Yuan Ke, Yu Daoming, Feng Jingkai, Yang Longwei, Jia Chunfu, Huang Yiwang
School of Computer and Information Engineering, Henan University, Kaifeng, Henan, China.
Henan Key Laboratory of Big Data Analysis and Processing, Henan University, Kaifeng, Henan, China.
PeerJ Comput Sci. 2022 Oct 10;8:e1110. doi: 10.7717/peerj-cs.1110. eCollection 2022.

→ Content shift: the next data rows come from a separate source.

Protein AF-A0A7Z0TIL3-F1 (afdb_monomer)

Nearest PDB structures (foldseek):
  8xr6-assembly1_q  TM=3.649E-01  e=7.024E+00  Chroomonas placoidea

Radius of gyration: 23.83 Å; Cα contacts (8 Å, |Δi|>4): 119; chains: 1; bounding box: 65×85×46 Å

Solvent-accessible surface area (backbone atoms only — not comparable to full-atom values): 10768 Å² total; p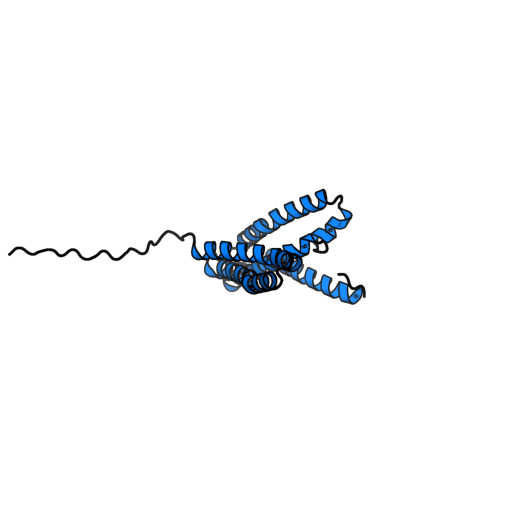er-residue (Å²): 141,82,84,84,82,80,81,78,83,82,69,86,75,78,83,83,61,72,98,55,87,56,64,69,61,52,48,48,52,53,54,28,51,53,25,48,56,46,34,72,46,14,59,58,34,35,76,71,71,39,46,70,59,12,54,48,40,35,66,73,23,64,60,26,63,63,50,52,52,50,52,50,50,44,35,39,69,66,76,56,50,59,82,47,58,73,58,48,53,54,56,49,46,68,54,52,50,59,48,53,53,49,52,53,54,51,38,61,72,74,71,52,70,88,50,43,64,38,52,73,75,47,75,36,84,70,30,68,76,46,45,64,56,72,51,48,53,55,50,52,43,52,51,43,46,50,48,21,50,77,68,68,67,47,83,46,62,66,54,52,49,52,48,50,51,54,53,48,57,51,49,54,56,56,50,50,47,70,74,64,77,49,90,74,132

Mean predicted aligned error: 12.09 Å

Structure (mmCIF, N/CA/C/O backbone):
data_AF-A0A7Z0TIL3-F1
#
_entry.id   AF-A0A7Z0TIL3-F1
#
loop_
_atom_site.group_PDB
_atom_site.id
_atom_site.type_symbol
_atom_site.label_atom_id
_atom_site.label_alt_id
_atom_site.label_comp_id
_atom_site.label_asym_id
_atom_site.label_entity_id
_atom_site.label_seq_id
_atom_site.pdbx_PDB_ins_code
_atom_site.Cartn_x
_atom_site.Cartn_y
_atom_site.Cartn_z
_atom_site.occupancy
_atom_site.B_iso_or_equiv
_atom_site.auth_seq_id
_atom_site.auth_comp_id
_atom_site.auth_asym_id
_atom_site.auth_atom_id
_atom_site.pdbx_PDB_model_num
ATOM 1 N N . MET A 1 1 ? -40.734 59.837 1.584 1.00 42.12 1 MET A N 1
ATOM 2 C CA . MET A 1 1 ? -39.888 58.885 2.335 1.00 42.12 1 MET A CA 1
ATOM 3 C C . MET A 1 1 ? -39.904 57.559 1.594 1.00 42.12 1 MET A C 1
ATOM 5 O O . MET A 1 1 ? -40.826 56.779 1.768 1.00 42.12 1 MET A O 1
ATOM 9 N N . THR A 1 2 ? -38.940 57.345 0.705 1.00 43.16 2 THR A N 1
ATOM 10 C CA . THR A 1 2 ? -38.730 56.084 -0.022 1.00 43.16 2 THR A CA 1
ATOM 11 C C . THR A 1 2 ? -37.402 55.520 0.456 1.00 43.16 2 THR A C 1
ATOM 13 O O . THR A 1 2 ? -36.358 56.108 0.185 1.00 43.16 2 THR A O 1
ATOM 16 N N . ALA A 1 3 ? -37.449 54.446 1.244 1.00 45.28 3 ALA A N 1
ATOM 17 C CA . ALA A 1 3 ? -36.259 53.766 1.734 1.00 45.28 3 ALA A CA 1
ATOM 18 C C . ALA A 1 3 ? -35.790 52.752 0.684 1.00 45.28 3 ALA A C 1
ATOM 20 O O . ALA A 1 3 ? -36.489 51.790 0.373 1.00 45.28 3 ALA A O 1
ATOM 21 N N . THR A 1 4 ? -34.608 53.001 0.131 1.00 48.19 4 THR A N 1
ATOM 22 C CA . THR A 1 4 ? -33.869 52.083 -0.733 1.00 48.19 4 THR A CA 1
ATOM 23 C C . THR A 1 4 ? -33.372 50.910 0.113 1.00 48.19 4 THR A C 1
ATOM 25 O O . THR A 1 4 ? -32.564 51.103 1.018 1.00 48.19 4 THR A O 1
ATOM 28 N N . SER A 1 5 ? -33.866 49.700 -0.153 1.00 54.34 5 SER A N 1
ATOM 29 C CA . SER A 1 5 ? -33.340 48.466 0.437 1.00 54.34 5 SER A CA 1
ATOM 30 C C . SER A 1 5 ? -32.091 48.050 -0.340 1.00 54.34 5 SER A C 1
ATOM 32 O O . SER A 1 5 ? -32.172 47.615 -1.487 1.00 54.34 5 SER A O 1
ATOM 34 N N . THR A 1 6 ? -30.921 48.245 0.260 1.00 54.88 6 THR A N 1
ATOM 35 C CA . THR A 1 6 ? -29.655 47.678 -0.209 1.00 54.88 6 THR A CA 1
ATOM 36 C C . THR A 1 6 ? -29.634 46.187 0.118 1.00 54.88 6 THR A C 1
ATOM 38 O O . THR A 1 6 ? -29.641 45.810 1.287 1.00 54.88 6 THR A O 1
ATOM 41 N N . ALA A 1 7 ? -29.623 45.340 -0.913 1.00 53.84 7 ALA A N 1
ATOM 42 C CA . ALA A 1 7 ? -29.411 43.904 -0.768 1.00 53.84 7 ALA A CA 1
ATOM 43 C C . ALA A 1 7 ? -27.956 43.621 -0.357 1.00 53.84 7 ALA A C 1
ATOM 45 O O . ALA A 1 7 ? -27.016 44.126 -0.972 1.00 53.84 7 ALA A O 1
ATOM 46 N N . GLU A 1 8 ? -27.788 42.830 0.698 1.00 56.56 8 GLU A N 1
ATOM 47 C CA . GLU A 1 8 ? -26.498 42.385 1.232 1.00 56.56 8 GLU A CA 1
ATOM 48 C C . GLU A 1 8 ? -25.835 41.373 0.268 1.00 56.56 8 GLU A C 1
ATOM 50 O O . GLU A 1 8 ? -26.547 40.562 -0.338 1.00 56.56 8 GLU A O 1
ATOM 55 N N . PRO A 1 9 ? -24.499 41.378 0.083 1.00 56.94 9 PRO A N 1
ATOM 56 C CA . PRO A 1 9 ? -23.851 40.426 -0.807 1.00 56.94 9 PRO A CA 1
ATOM 57 C C . PRO A 1 9 ? -23.835 39.035 -0.166 1.00 56.94 9 PRO A C 1
ATOM 59 O O . PRO A 1 9 ? -23.251 38.831 0.898 1.00 56.94 9 PRO A O 1
ATOM 62 N N . VAL A 1 10 ? -24.454 38.064 -0.841 1.00 56.22 10 VAL A N 1
ATOM 63 C CA . VAL A 1 10 ? -24.400 36.642 -0.479 1.00 56.22 10 VAL A CA 1
ATOM 64 C C . VAL A 1 10 ? -22.943 36.179 -0.523 1.00 56.22 10 VAL A C 1
ATOM 66 O O . VAL A 1 10 ? -22.341 36.077 -1.593 1.00 56.22 10 VAL A O 1
ATOM 69 N N . ALA A 1 11 ? -22.369 35.910 0.650 1.00 57.25 11 ALA A N 1
ATOM 70 C CA . ALA A 1 11 ? -21.065 35.273 0.772 1.00 57.25 11 ALA A CA 1
ATOM 71 C C . ALA A 1 11 ? -21.089 33.890 0.088 1.00 57.25 11 ALA A C 1
ATOM 73 O O . ALA A 1 11 ? -22.102 33.188 0.182 1.00 57.25 11 ALA A O 1
ATOM 74 N N . PRO A 1 12 ? -20.004 33.464 -0.586 1.00 49.56 12 PRO A N 1
ATOM 75 C CA . PRO A 1 12 ? -19.964 32.162 -1.233 1.00 49.56 12 PRO A CA 1
ATOM 76 C C . PRO A 1 12 ? -20.143 31.062 -0.183 1.00 49.56 12 PRO A C 1
ATOM 78 O O . PRO A 1 12 ? -19.323 30.882 0.725 1.00 49.56 12 PRO A O 1
ATOM 81 N N . GLY A 1 13 ? -21.264 30.351 -0.303 1.00 44.44 13 GLY A N 1
ATOM 82 C CA . GLY A 1 13 ? -21.601 29.220 0.541 1.00 44.44 13 GLY A CA 1
ATOM 83 C C . GLY A 1 13 ? -20.486 28.188 0.478 1.00 44.44 13 GLY A C 1
ATOM 84 O O . GLY A 1 13 ? -20.127 27.701 -0.591 1.00 44.44 13 GLY A O 1
ATOM 85 N N . HIS A 1 14 ? -19.923 27.855 1.635 1.00 49.12 14 HIS A N 1
ATOM 86 C CA . HIS A 1 14 ? -19.108 26.658 1.750 1.00 49.12 14 HIS A CA 1
ATOM 87 C C . HIS A 1 14 ? -20.066 25.485 1.565 1.00 49.12 14 HIS A C 1
ATOM 89 O O . HIS A 1 14 ? -20.908 25.244 2.431 1.00 49.12 14 HIS A O 1
ATOM 95 N N . HIS A 1 15 ? -19.985 24.813 0.417 1.00 53.62 15 HIS A N 1
ATOM 96 C CA . HIS A 1 15 ? -20.722 23.585 0.144 1.00 53.62 15 HIS A CA 1
ATOM 97 C C . HIS A 1 15 ? -20.389 22.561 1.238 1.00 53.62 15 HIS A C 1
ATOM 99 O O . HIS A 1 15 ? -19.329 21.937 1.237 1.00 53.62 15 HIS A O 1
ATOM 105 N N . GLN A 1 16 ? -21.265 22.448 2.236 1.00 52.53 16 GLN A N 1
ATOM 106 C CA . GLN A 1 16 ? -21.203 21.402 3.250 1.00 52.53 16 GLN A CA 1
ATOM 107 C C . GLN A 1 16 ? -21.939 20.184 2.698 1.00 52.53 16 GLN A C 1
ATOM 109 O O . GLN A 1 16 ? -23.105 19.951 3.012 1.00 52.53 16 GLN A O 1
ATOM 114 N N . ASP A 1 17 ? -21.256 19.426 1.844 1.00 46.38 17 ASP A N 1
ATOM 115 C CA . ASP A 1 17 ? -21.784 18.176 1.306 1.00 46.38 17 ASP A CA 1
ATOM 116 C C . ASP A 1 17 ? -21.594 17.022 2.314 1.00 46.38 17 ASP A C 1
ATOM 118 O O . ASP A 1 17 ? -20.559 16.902 2.980 1.00 46.38 17 ASP A O 1
ATOM 122 N N . ALA A 1 18 ? -22.630 16.178 2.437 1.00 53.69 18 ALA A N 1
ATOM 123 C CA . ALA A 1 18 ? -22.691 14.927 3.215 1.00 53.69 18 ALA A CA 1
ATOM 124 C C . ALA A 1 18 ? -21.354 14.170 3.198 1.00 53.69 18 ALA A C 1
ATOM 126 O O . ALA A 1 18 ? -20.790 14.115 2.115 1.00 53.69 18 ALA A O 1
ATOM 127 N N . PRO A 1 19 ? -20.873 13.547 4.307 1.00 52.50 19 PRO A N 1
ATOM 128 C CA . PRO A 1 19 ? -19.453 13.253 4.576 1.00 52.50 19 PRO A CA 1
ATOM 129 C C . PRO A 1 19 ? -18.666 12.936 3.297 1.00 52.50 19 PRO A C 1
ATOM 131 O O . PRO A 1 19 ? -18.596 11.788 2.855 1.00 52.50 19 PRO A O 1
ATOM 134 N N . GLY A 1 20 ? -18.180 14.017 2.678 1.00 62.66 20 GLY A N 1
ATOM 135 C CA . GLY A 1 20 ? -17.949 14.073 1.240 1.00 62.66 20 GLY A CA 1
ATOM 136 C C . GLY A 1 20 ? -16.704 13.327 0.826 1.00 62.66 20 GLY A C 1
ATOM 137 O O . GLY A 1 20 ? -15.737 13.214 1.589 1.00 62.66 20 GLY A O 1
ATOM 138 N N . ARG A 1 21 ? -16.725 12.826 -0.410 1.00 73.31 21 ARG A N 1
ATOM 139 C CA . ARG A 1 21 ? -15.513 12.383 -1.093 1.00 73.31 21 ARG A CA 1
ATOM 140 C C . ARG A 1 21 ? -14.466 13.497 -0.992 1.00 73.31 21 ARG A C 1
ATOM 142 O O . ARG A 1 21 ? -14.769 14.665 -1.203 1.00 73.31 21 ARG A O 1
ATOM 149 N N . ARG A 1 22 ? -13.250 13.118 -0.608 1.00 85.38 22 ARG A N 1
ATOM 150 C CA . ARG A 1 22 ? -12.140 14.038 -0.369 1.00 85.38 22 ARG A CA 1
ATOM 151 C C . ARG A 1 22 ? -11.243 14.092 -1.594 1.00 85.38 22 ARG A C 1
ATOM 153 O O . ARG A 1 22 ? -10.419 13.198 -1.794 1.00 85.38 22 ARG A O 1
ATOM 160 N N . ASP A 1 23 ? -11.449 15.111 -2.420 1.00 91.25 23 ASP A N 1
ATOM 161 C CA . ASP A 1 23 ? -10.726 15.277 -3.684 1.00 91.25 23 ASP A CA 1
ATOM 162 C C . ASP A 1 23 ? -9.229 15.546 -3.470 1.00 91.25 23 ASP A C 1
ATOM 164 O O . ASP A 1 23 ? -8.412 15.137 -4.287 1.00 91.25 23 ASP A O 1
ATOM 168 N N . ASP A 1 24 ? -8.854 16.143 -2.338 1.00 91.94 24 ASP A N 1
ATOM 169 C CA . ASP A 1 24 ? -7.469 16.323 -1.894 1.00 91.94 24 ASP A CA 1
ATOM 170 C C . ASP A 1 24 ? -6.753 14.979 -1.689 1.00 91.94 24 ASP A C 1
ATOM 172 O O . ASP A 1 24 ? -5.646 14.767 -2.187 1.00 91.94 24 ASP A O 1
ATOM 176 N N . VAL A 1 25 ? -7.408 14.036 -1.007 1.00 91.44 25 VAL A N 1
ATOM 177 C CA . VAL A 1 25 ? -6.863 12.692 -0.762 1.00 91.44 25 VAL A CA 1
ATOM 178 C C . VAL A 1 25 ? -6.802 11.886 -2.056 1.00 91.44 25 VAL A C 1
ATOM 180 O O . VAL A 1 25 ? -5.852 11.135 -2.279 1.00 91.44 25 VAL A O 1
ATOM 183 N N . ASP A 1 26 ? -7.797 12.039 -2.926 1.00 92.81 26 ASP A N 1
ATOM 184 C CA . ASP A 1 26 ? -7.805 11.355 -4.214 1.00 92.81 26 ASP A CA 1
ATOM 185 C C . ASP A 1 26 ? -6.751 11.920 -5.175 1.00 92.81 26 ASP A C 1
ATOM 187 O O . ASP A 1 26 ? -6.057 11.140 -5.829 1.00 92.81 26 ASP A O 1
ATOM 191 N N . LEU A 1 27 ? -6.536 13.238 -5.197 1.00 95.00 27 LEU A N 1
ATOM 192 C CA . LEU A 1 27 ? -5.432 13.855 -5.931 1.00 95.00 27 LEU A CA 1
ATOM 193 C C . LEU A 1 27 ? -4.083 13.342 -5.422 1.00 95.00 27 LEU A C 1
ATOM 195 O O . LEU A 1 27 ? -3.221 12.977 -6.221 1.00 95.00 27 LEU A O 1
ATOM 199 N N . LEU A 1 28 ? -3.915 13.249 -4.100 1.00 95.25 28 LEU A N 1
ATOM 200 C CA . LEU A 1 28 ? -2.690 12.733 -3.499 1.00 95.25 28 LEU A CA 1
ATOM 201 C C . LEU A 1 28 ? -2.421 11.284 -3.921 1.00 95.25 28 LEU A C 1
ATOM 203 O O . LEU A 1 28 ? -1.294 10.944 -4.270 1.00 95.25 28 LEU A O 1
ATOM 207 N N . ARG A 1 29 ? -3.459 10.440 -3.988 1.00 94.25 29 ARG A N 1
ATOM 208 C CA . ARG A 1 29 ? -3.339 9.075 -4.527 1.00 94.25 29 ARG A CA 1
ATOM 209 C C . ARG A 1 29 ? -2.904 9.067 -5.985 1.00 94.25 29 ARG A C 1
ATOM 211 O O . ARG A 1 29 ? -2.044 8.262 -6.333 1.00 94.25 29 ARG A O 1
ATOM 218 N N . VAL A 1 30 ? -3.471 9.931 -6.826 1.00 96.62 30 VAL A N 1
ATOM 219 C CA . VAL A 1 30 ? -3.094 10.028 -8.246 1.00 96.62 30 VAL A CA 1
ATOM 220 C C . VAL A 1 30 ? -1.627 10.435 -8.380 1.00 96.62 30 VAL A C 1
ATOM 222 O O . VAL A 1 30 ? -0.867 9.749 -9.061 1.00 96.62 30 VAL A O 1
ATOM 225 N N . VAL A 1 31 ? -1.209 11.486 -7.671 1.00 96.88 31 VAL A N 1
ATOM 226 C CA . VAL A 1 31 ? 0.176 11.979 -7.682 1.00 96.88 31 VAL A CA 1
ATOM 227 C C . VAL A 1 31 ? 1.145 10.907 -7.189 1.00 96.88 31 VAL A C 1
ATOM 229 O O . VAL A 1 31 ? 2.138 10.627 -7.857 1.00 96.88 31 VAL A O 1
ATOM 232 N N . CYS A 1 32 ? 0.854 10.258 -6.059 1.00 96.38 32 CYS A N 1
ATOM 233 C CA . CYS A 1 32 ? 1.713 9.200 -5.535 1.00 96.38 32 CYS A CA 1
ATOM 234 C C . CYS A 1 32 ? 1.757 7.979 -6.463 1.00 96.38 32 CYS A C 1
ATOM 236 O O . CYS A 1 32 ? 2.819 7.390 -6.626 1.00 96.38 32 CYS A O 1
ATOM 238 N N . THR A 1 33 ? 0.647 7.619 -7.113 1.00 95.00 33 THR A N 1
ATOM 239 C CA . THR A 1 33 ? 0.629 6.519 -8.093 1.00 95.00 33 THR A CA 1
ATOM 240 C C . THR A 1 33 ? 1.516 6.848 -9.292 1.00 95.00 33 THR A C 1
ATOM 242 O O . THR A 1 33 ? 2.348 6.030 -9.678 1.00 95.00 33 THR A O 1
ATOM 245 N N . ALA A 1 34 ? 1.402 8.059 -9.843 1.00 96.44 34 ALA A N 1
ATOM 246 C CA . ALA A 1 34 ? 2.254 8.513 -10.940 1.00 96.44 34 ALA A CA 1
ATOM 247 C C . ALA A 1 34 ? 3.738 8.543 -10.537 1.00 96.44 34 ALA A C 1
ATOM 249 O O . ALA A 1 34 ? 4.593 8.094 -11.297 1.00 96.44 34 ALA A O 1
ATOM 250 N N . ALA A 1 35 ? 4.040 9.007 -9.323 1.00 96.06 35 ALA A N 1
ATOM 251 C CA . ALA A 1 35 ? 5.395 9.017 -8.788 1.00 96.06 35 ALA A CA 1
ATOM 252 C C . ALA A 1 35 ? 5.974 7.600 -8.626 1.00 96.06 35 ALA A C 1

Cryptographic algorithm identification, which refers to analyzing and identifying the encryption algorithm used in cryptographic system, is of great significance to cryptanalysis. In order to improve the accuracy of identification work, this article proposes a new ensemble learning-based model named hybrid k-nearest neighbor and random forest (HKNNRF), and constructs a block cipher algorithm identification scheme. In the ciphertext-only scenario, we use NIST randomness test methods to extract ciphertext features, and carry out binary-classification and five-classification experiments on the block cipher algorithms using proposed scheme. Experiments show that when the ciphertext size and other experimental conditions are the same, compared with the baselines, the HKNNRF model has higher classification accuracy. Specifically, the average binary-classification identification accuracy of HKNNRF is 69.5%, which is 13%, 12.5%, and 10% higher than the single-layer support vector machine (SVM), k-nearest neighbor (KNN), and random forest (RF) respectively. The five-classification identification accuracy can reach 34%, which is higher than the 21% accuracy of KNN, the 22% accuracy of RF and the 23% accuracy of SVM respectively under the same experimental conditions.
密码算法识别是指对密码系统中使用的加密算法进行分析和识别,对密码分析具有重要意义。为了提高识别工作的准确性,本文提出了一种基于集成学习的新模型——混合k近邻与随机森林(HKNNRF),并构建了一种分组密码算法识别方案。在仅知密文的场景下,我们使用美国国家标准与技术研究院(NIST)的随机性测试方法来提取密文特征,并使用所提方案对分组密码算法进行二分类和五分类实验。实验表明,在密文大小和其他实验条件相同的情况下,与基线模型相比,HKNNRF模型具有更高的分类准确率。具体而言,HKNNRF的平均二分类识别准确率为69.5%,分别比单层支持向量机(SVM)、k近邻(KNN)和随机森林(RF)高13%、12.5%和10%。五分类识别准确率可达34%,在相同实验条件下分别高于KNN的21%、RF的22%和SVM的23%。